The People’s Bank of China lowered the one-year base loan rate by 5 basis points to 3.65% at the central bank’s monthly fix on Monday, while the five-year base loan rate was lowered by 15 basis points to 4.30%.

This came on the heels of last week’s surprising decision to cut two other benchmark interest rates.

While China’s economy, the world’s second largest, narrowly avoided contraction in the second quarter, widespread COVID-19 lockdowns and the real estate crisis are weighing on consumer and business confidence.

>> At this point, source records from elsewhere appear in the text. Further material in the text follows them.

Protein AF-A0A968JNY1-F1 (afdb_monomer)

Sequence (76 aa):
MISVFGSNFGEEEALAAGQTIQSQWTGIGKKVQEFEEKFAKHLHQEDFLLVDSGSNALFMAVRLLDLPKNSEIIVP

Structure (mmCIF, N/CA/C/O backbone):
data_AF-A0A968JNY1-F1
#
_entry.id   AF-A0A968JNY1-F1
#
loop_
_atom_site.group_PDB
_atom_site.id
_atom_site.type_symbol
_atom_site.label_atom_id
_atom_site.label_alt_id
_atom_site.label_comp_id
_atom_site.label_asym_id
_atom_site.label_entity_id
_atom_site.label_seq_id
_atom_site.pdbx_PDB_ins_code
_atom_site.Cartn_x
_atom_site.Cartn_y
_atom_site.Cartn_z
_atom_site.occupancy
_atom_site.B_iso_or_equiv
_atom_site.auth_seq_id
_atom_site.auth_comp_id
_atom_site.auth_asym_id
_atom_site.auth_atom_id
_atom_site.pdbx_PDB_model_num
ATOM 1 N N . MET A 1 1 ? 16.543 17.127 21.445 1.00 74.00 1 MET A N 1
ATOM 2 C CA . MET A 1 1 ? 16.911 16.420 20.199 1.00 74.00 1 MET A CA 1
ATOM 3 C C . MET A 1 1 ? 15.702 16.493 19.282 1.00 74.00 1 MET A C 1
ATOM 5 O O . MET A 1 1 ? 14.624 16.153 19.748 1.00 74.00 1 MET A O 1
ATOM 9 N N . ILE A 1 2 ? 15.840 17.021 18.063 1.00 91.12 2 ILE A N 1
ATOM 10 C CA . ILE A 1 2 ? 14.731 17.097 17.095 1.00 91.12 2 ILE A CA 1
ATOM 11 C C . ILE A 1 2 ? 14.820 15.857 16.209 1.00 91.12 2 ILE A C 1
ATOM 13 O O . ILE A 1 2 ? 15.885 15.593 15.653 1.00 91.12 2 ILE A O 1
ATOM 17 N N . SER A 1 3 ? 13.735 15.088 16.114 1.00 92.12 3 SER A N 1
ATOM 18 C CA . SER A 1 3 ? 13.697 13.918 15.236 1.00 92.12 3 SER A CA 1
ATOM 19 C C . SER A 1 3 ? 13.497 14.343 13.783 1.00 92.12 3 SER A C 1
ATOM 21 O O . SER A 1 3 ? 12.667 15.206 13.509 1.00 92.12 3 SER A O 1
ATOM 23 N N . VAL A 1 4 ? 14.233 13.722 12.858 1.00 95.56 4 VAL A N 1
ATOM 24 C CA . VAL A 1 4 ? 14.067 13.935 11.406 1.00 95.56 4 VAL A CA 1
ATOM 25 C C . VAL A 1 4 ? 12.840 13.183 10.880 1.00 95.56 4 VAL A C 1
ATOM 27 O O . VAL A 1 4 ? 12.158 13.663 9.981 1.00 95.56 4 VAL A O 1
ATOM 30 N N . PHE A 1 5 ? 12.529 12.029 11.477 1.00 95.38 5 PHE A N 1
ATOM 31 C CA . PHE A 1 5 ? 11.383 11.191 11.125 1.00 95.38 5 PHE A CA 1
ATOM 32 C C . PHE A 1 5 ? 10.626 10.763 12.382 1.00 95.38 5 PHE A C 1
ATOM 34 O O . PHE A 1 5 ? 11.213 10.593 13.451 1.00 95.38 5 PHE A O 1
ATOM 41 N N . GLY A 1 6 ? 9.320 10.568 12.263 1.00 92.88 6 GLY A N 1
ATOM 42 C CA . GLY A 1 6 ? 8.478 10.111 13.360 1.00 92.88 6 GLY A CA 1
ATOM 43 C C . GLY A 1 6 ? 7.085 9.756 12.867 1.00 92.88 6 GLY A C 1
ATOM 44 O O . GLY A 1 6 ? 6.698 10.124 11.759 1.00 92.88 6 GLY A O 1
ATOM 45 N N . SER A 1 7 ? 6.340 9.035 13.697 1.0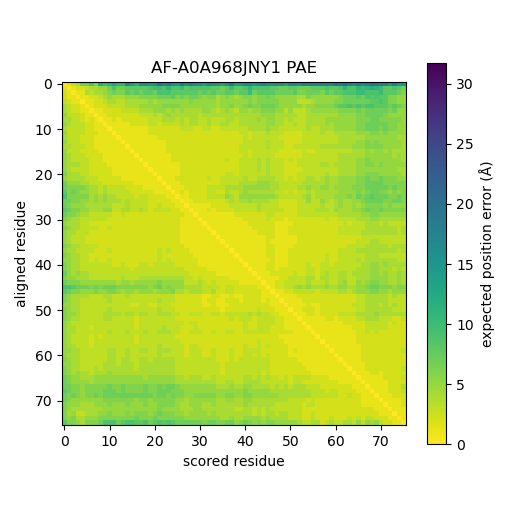0 94.69 7 SER A N 1
ATOM 46 C CA . SER A 1 7 ? 4.939 8.706 13.443 1.00 94.69 7 SER A CA 1
ATOM 47 C C . SER A 1 7 ? 4.049 9.541 14.355 1.00 94.69 7 SER A C 1
ATOM 49 O O . SER A 1 7 ? 4.361 9.713 15.532 1.00 94.69 7 SER A O 1
ATOM 51 N N . ASN A 1 8 ? 2.951 10.062 13.813 1.00 95.12 8 ASN A N 1
ATOM 52 C CA . ASN A 1 8 ? 1.968 10.835 14.565 1.00 95.12 8 ASN A CA 1
ATOM 53 C C . ASN A 1 8 ? 0.745 9.959 14.859 1.00 95.12 8 ASN A C 1
ATOM 55 O O . ASN A 1 8 ? -0.263 10.063 14.170 1.00 95.12 8 ASN A O 1
ATOM 59 N N . PHE A 1 9 ? 0.875 9.053 15.828 1.00 96.62 9 PHE A N 1
ATOM 60 C CA . PHE A 1 9 ? -0.226 8.202 16.281 1.00 96.62 9 PHE A CA 1
ATOM 61 C C . PHE A 1 9 ? -0.884 8.804 17.521 1.00 96.62 9 PHE A C 1
ATOM 63 O O . PHE A 1 9 ? -0.190 9.196 18.462 1.00 96.62 9 PHE A O 1
ATOM 70 N N . GLY A 1 10 ? -2.212 8.855 17.523 1.00 97.56 10 GLY A N 1
ATOM 71 C CA . GLY A 1 1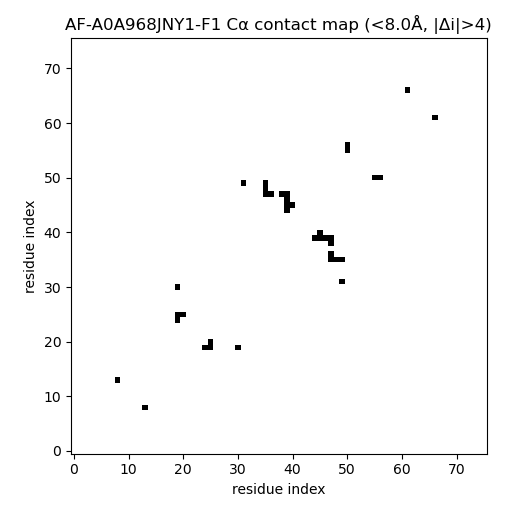0 ? -3.036 9.297 18.635 1.00 97.56 10 GLY A CA 1
ATOM 72 C C . GLY A 1 10 ? -3.936 8.188 19.179 1.00 97.56 10 GLY A C 1
ATOM 73 O O . GLY A 1 10 ? -3.742 6.993 18.942 1.00 97.56 10 GLY A O 1
ATOM 74 N N . GLU A 1 11 ? -4.936 8.603 19.954 1.00 98.31 11 GLU A N 1
ATOM 75 C CA . GLU A 1 11 ? -5.910 7.694 20.564 1.00 98.31 11 GLU A CA 1
ATOM 76 C C . GLU A 1 11 ? -6.794 7.002 19.516 1.00 98.31 11 GLU A C 1
ATOM 78 O O . GLU A 1 11 ? -7.150 5.835 19.683 1.00 98.31 11 GLU A O 1
ATOM 83 N N . GLU A 1 12 ? -7.091 7.684 18.406 1.00 98.12 12 GLU A N 1
ATOM 84 C CA . GLU A 1 12 ? -7.902 7.141 17.313 1.00 98.12 12 GLU A CA 1
ATOM 85 C C . GLU A 1 12 ? -7.243 5.909 16.675 1.00 98.12 12 GLU A C 1
ATOM 87 O O . GLU A 1 12 ? -7.889 4.865 16.529 1.00 98.12 12 GLU A O 1
ATOM 92 N N . GLU A 1 13 ? -5.945 5.979 16.360 1.00 97.62 13 GLU A N 1
ATOM 93 C CA . GLU A 1 13 ? -5.209 4.849 15.788 1.00 97.62 13 GLU A CA 1
ATOM 94 C C . GLU A 1 13 ? -5.060 3.702 16.790 1.00 97.62 13 GLU A C 1
ATOM 96 O O . GLU A 1 13 ? -5.225 2.533 16.424 1.00 97.62 13 GLU A O 1
ATOM 101 N N . ALA A 1 14 ? -4.804 4.019 18.064 1.00 98.19 14 ALA A N 1
ATOM 102 C CA . ALA A 1 14 ? -4.707 3.019 19.123 1.00 98.19 14 ALA A CA 1
ATOM 103 C C . ALA A 1 14 ? -6.031 2.258 19.309 1.00 98.19 14 ALA A C 1
ATOM 105 O O . ALA A 1 14 ? -6.035 1.026 19.403 1.00 98.19 14 ALA A O 1
ATOM 106 N N . LEU A 1 15 ? -7.162 2.970 19.303 1.00 98.25 15 LEU A N 1
ATOM 107 C CA . LEU A 1 15 ? -8.488 2.371 19.410 1.00 98.25 15 LEU A CA 1
ATOM 108 C C . LEU A 1 15 ? -8.806 1.491 18.194 1.00 98.25 15 LEU A C 1
ATOM 110 O O . LEU A 1 15 ? -9.284 0.368 18.363 1.00 98.25 15 LEU A O 1
ATOM 114 N N . ALA A 1 16 ? -8.508 1.956 16.977 1.00 96.75 16 ALA A N 1
ATOM 115 C CA . ALA A 1 16 ? -8.734 1.188 15.752 1.00 96.75 16 ALA A CA 1
ATOM 116 C C . ALA A 1 16 ? -7.909 -0.115 15.714 1.00 96.75 16 ALA A C 1
ATOM 118 O O . ALA A 1 16 ? -8.429 -1.182 15.357 1.00 96.75 16 ALA A O 1
ATOM 119 N N . ALA A 1 17 ? -6.643 -0.058 16.140 1.00 96.62 17 ALA A N 1
ATOM 120 C CA . ALA A 1 17 ? -5.796 -1.239 16.284 1.00 96.62 17 ALA A CA 1
ATOM 121 C C . ALA A 1 17 ? -6.349 -2.200 17.352 1.00 96.62 17 ALA A C 1
ATOM 123 O O . ALA A 1 17 ? -6.479 -3.401 17.103 1.00 96.62 17 ALA A O 1
ATOM 124 N N . GLY A 1 18 ? -6.758 -1.670 18.510 1.00 97.69 18 GLY A N 1
ATOM 125 C CA . GLY A 1 18 ? -7.367 -2.444 19.592 1.00 97.69 18 GLY A CA 1
ATOM 126 C C . GLY A 1 18 ? -8.644 -3.174 19.167 1.00 97.69 18 GLY A C 1
ATOM 127 O O . GLY A 1 18 ? -8.785 -4.366 19.436 1.00 97.69 18 GLY A O 1
ATOM 128 N N . GLN A 1 19 ? -9.538 -2.504 18.435 1.00 96.56 19 GLN A N 1
ATOM 129 C CA . GLN A 1 19 ? -10.758 -3.112 17.887 1.00 96.56 19 GLN A CA 1
ATOM 130 C C . GLN A 1 19 ? -10.446 -4.268 16.929 1.00 96.56 19 GLN A C 1
ATOM 132 O O . GLN A 1 19 ? -11.114 -5.302 16.962 1.00 96.56 19 GLN A O 1
ATOM 137 N N . THR A 1 20 ? -9.411 -4.123 16.099 1.00 96.69 20 THR A N 1
ATOM 138 C CA . THR A 1 20 ? -8.974 -5.180 15.175 1.00 96.69 20 THR A CA 1
ATOM 139 C C . THR A 1 20 ? -8.479 -6.407 15.944 1.00 96.69 20 THR A C 1
ATOM 141 O O . THR A 1 20 ? -8.900 -7.527 15.656 1.00 96.69 20 THR A O 1
ATOM 144 N N . ILE A 1 21 ? -7.676 -6.212 16.993 1.00 97.00 21 ILE A N 1
ATOM 145 C CA . ILE A 1 21 ? -7.212 -7.302 17.867 1.00 97.00 21 ILE A CA 1
ATOM 146 C C . ILE A 1 21 ? -8.396 -7.978 18.581 1.00 97.00 21 ILE A C 1
ATOM 148 O O . ILE A 1 21 ? -8.503 -9.205 18.599 1.00 97.00 21 ILE A O 1
ATOM 152 N N . GLN A 1 22 ? -9.322 -7.190 19.133 1.00 97.12 22 GLN A N 1
ATOM 153 C CA . GLN A 1 22 ? -10.513 -7.701 19.821 1.00 97.12 22 GLN A CA 1
ATOM 154 C C . GLN A 1 22 ? -11.436 -8.496 18.892 1.00 97.12 22 GLN A C 1
ATOM 156 O O . GLN A 1 22 ? -12.060 -9.454 19.338 1.00 97.12 22 GLN A O 1
ATOM 161 N N . SER A 1 23 ? -11.473 -8.159 17.598 1.00 95.75 23 SER A N 1
ATOM 162 C CA . SER A 1 23 ? -12.241 -8.902 16.591 1.00 95.75 23 SER A CA 1
ATOM 163 C C . SER A 1 23 ? -11.725 -10.322 16.326 1.00 95.75 23 SER A C 1
ATOM 165 O O . SER A 1 23 ? -12.397 -11.087 15.640 1.00 95.75 23 SER A O 1
ATOM 167 N N . GLN A 1 24 ? -10.546 -10.678 16.858 1.00 95.25 24 GLN A N 1
ATOM 168 C CA . GLN A 1 24 ? -9.855 -11.953 16.618 1.00 95.25 24 GLN A CA 1
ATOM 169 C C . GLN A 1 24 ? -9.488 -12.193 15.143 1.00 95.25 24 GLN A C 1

Last week, Goldman Sachs cut its full-year GDP growth forecast for China to 3.0% from 3.3% previously, well below Beijing’s official target of around 5.5%.

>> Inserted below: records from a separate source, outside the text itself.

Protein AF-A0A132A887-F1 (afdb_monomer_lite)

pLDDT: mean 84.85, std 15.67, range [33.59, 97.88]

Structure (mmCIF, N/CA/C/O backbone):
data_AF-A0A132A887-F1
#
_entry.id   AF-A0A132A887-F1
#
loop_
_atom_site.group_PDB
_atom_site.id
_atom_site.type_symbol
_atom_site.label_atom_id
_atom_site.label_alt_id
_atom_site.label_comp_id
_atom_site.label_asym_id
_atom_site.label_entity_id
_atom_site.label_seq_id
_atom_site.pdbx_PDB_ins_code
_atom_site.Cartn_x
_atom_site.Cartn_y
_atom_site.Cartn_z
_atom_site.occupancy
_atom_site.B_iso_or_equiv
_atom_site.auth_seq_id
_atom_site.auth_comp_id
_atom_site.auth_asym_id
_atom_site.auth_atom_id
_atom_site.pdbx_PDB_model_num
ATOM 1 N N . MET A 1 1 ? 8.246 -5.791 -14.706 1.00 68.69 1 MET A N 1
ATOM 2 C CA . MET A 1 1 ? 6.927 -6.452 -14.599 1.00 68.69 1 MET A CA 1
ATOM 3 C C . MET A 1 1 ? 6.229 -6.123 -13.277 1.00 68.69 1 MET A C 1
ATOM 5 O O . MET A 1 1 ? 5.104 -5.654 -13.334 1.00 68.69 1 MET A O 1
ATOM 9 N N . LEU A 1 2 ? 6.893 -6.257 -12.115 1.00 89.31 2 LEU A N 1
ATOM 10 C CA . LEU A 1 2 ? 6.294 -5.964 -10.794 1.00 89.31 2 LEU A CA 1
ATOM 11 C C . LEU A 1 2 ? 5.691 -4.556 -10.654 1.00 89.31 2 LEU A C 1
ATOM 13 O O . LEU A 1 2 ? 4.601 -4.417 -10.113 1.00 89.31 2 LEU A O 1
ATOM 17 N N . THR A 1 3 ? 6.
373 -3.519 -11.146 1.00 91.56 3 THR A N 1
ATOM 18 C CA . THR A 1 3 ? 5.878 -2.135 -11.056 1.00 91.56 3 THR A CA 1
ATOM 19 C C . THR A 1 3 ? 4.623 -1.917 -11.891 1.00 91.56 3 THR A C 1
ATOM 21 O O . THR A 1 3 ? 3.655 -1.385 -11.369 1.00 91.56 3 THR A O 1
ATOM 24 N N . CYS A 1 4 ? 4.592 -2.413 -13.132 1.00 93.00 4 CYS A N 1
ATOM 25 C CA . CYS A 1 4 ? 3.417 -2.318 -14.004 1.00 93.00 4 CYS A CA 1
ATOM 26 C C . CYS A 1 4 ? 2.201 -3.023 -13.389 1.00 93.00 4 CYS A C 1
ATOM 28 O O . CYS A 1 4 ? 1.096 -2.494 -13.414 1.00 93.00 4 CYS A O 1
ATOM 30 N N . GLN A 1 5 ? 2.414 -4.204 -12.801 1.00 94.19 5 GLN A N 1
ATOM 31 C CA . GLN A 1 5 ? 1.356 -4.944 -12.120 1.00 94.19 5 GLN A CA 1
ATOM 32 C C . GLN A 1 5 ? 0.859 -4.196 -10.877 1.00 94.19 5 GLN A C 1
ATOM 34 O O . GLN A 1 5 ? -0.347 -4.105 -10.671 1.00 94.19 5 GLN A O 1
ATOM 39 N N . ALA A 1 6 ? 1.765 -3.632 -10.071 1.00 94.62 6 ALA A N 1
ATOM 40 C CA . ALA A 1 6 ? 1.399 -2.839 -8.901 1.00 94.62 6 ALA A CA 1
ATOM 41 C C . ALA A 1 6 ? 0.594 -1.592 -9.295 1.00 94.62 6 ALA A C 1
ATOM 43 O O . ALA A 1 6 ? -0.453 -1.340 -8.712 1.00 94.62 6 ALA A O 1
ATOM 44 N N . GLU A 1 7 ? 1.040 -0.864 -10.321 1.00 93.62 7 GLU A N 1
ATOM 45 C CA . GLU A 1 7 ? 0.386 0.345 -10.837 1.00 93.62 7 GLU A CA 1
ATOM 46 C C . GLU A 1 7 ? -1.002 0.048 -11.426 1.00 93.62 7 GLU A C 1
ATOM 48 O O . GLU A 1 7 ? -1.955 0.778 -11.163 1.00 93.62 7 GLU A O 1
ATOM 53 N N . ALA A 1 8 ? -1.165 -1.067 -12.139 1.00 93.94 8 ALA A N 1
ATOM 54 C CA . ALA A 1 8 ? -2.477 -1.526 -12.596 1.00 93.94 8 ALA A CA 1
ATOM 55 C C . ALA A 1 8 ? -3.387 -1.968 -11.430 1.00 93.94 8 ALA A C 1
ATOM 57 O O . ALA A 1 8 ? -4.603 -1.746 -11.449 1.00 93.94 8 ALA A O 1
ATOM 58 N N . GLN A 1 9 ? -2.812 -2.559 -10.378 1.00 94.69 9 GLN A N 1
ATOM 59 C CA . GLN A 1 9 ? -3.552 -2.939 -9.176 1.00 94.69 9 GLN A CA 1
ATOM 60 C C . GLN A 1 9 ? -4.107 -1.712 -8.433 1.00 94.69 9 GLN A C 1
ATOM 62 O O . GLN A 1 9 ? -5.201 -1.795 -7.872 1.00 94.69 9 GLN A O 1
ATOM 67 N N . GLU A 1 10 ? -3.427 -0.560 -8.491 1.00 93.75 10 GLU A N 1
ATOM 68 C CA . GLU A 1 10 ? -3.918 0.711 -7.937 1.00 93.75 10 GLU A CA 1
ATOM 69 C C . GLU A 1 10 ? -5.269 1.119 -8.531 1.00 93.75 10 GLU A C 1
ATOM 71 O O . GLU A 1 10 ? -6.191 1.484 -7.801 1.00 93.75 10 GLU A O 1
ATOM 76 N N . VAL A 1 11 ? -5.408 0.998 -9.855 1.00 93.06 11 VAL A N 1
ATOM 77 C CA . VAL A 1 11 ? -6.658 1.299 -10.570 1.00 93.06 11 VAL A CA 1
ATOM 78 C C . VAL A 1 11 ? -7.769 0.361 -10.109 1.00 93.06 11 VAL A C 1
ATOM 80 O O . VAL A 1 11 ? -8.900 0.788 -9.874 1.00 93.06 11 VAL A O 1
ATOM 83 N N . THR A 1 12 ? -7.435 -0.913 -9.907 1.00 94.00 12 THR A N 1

US stock markets are set to open sharply lower on Monday, with investors nervous ahead of the Federal Reserve’s eagerly awaited Jackson Hole economic seminar.

By 06:00 ET (10:00 GMT), Dow futures were down 300 points, or 0.9%, S&P 500 futures were down 1.2%, and Nasdaq 100 futures were down 1.5%.

Oil prices fell on Monday due to reports that a deal to revive the nuclear deal between Iran and Western powers is imminent.

And the Qatari news channel Al-Jazeera reported, at the weekend, that such a deal was “imminent,” while the White House confirmed that the leaders of the United States, Britain, France and Germany discussed the plans at the end of the week.

These fraught negotiations have lasted more than a year, and the market may be on its way forward, especially after an Iranian Foreign Ministry spokesman on Monday accused the United States of “stalking.”

However, the deal could release more than 1 million barrels of oil per day into the market if sanctions on Iranian oil are lifted.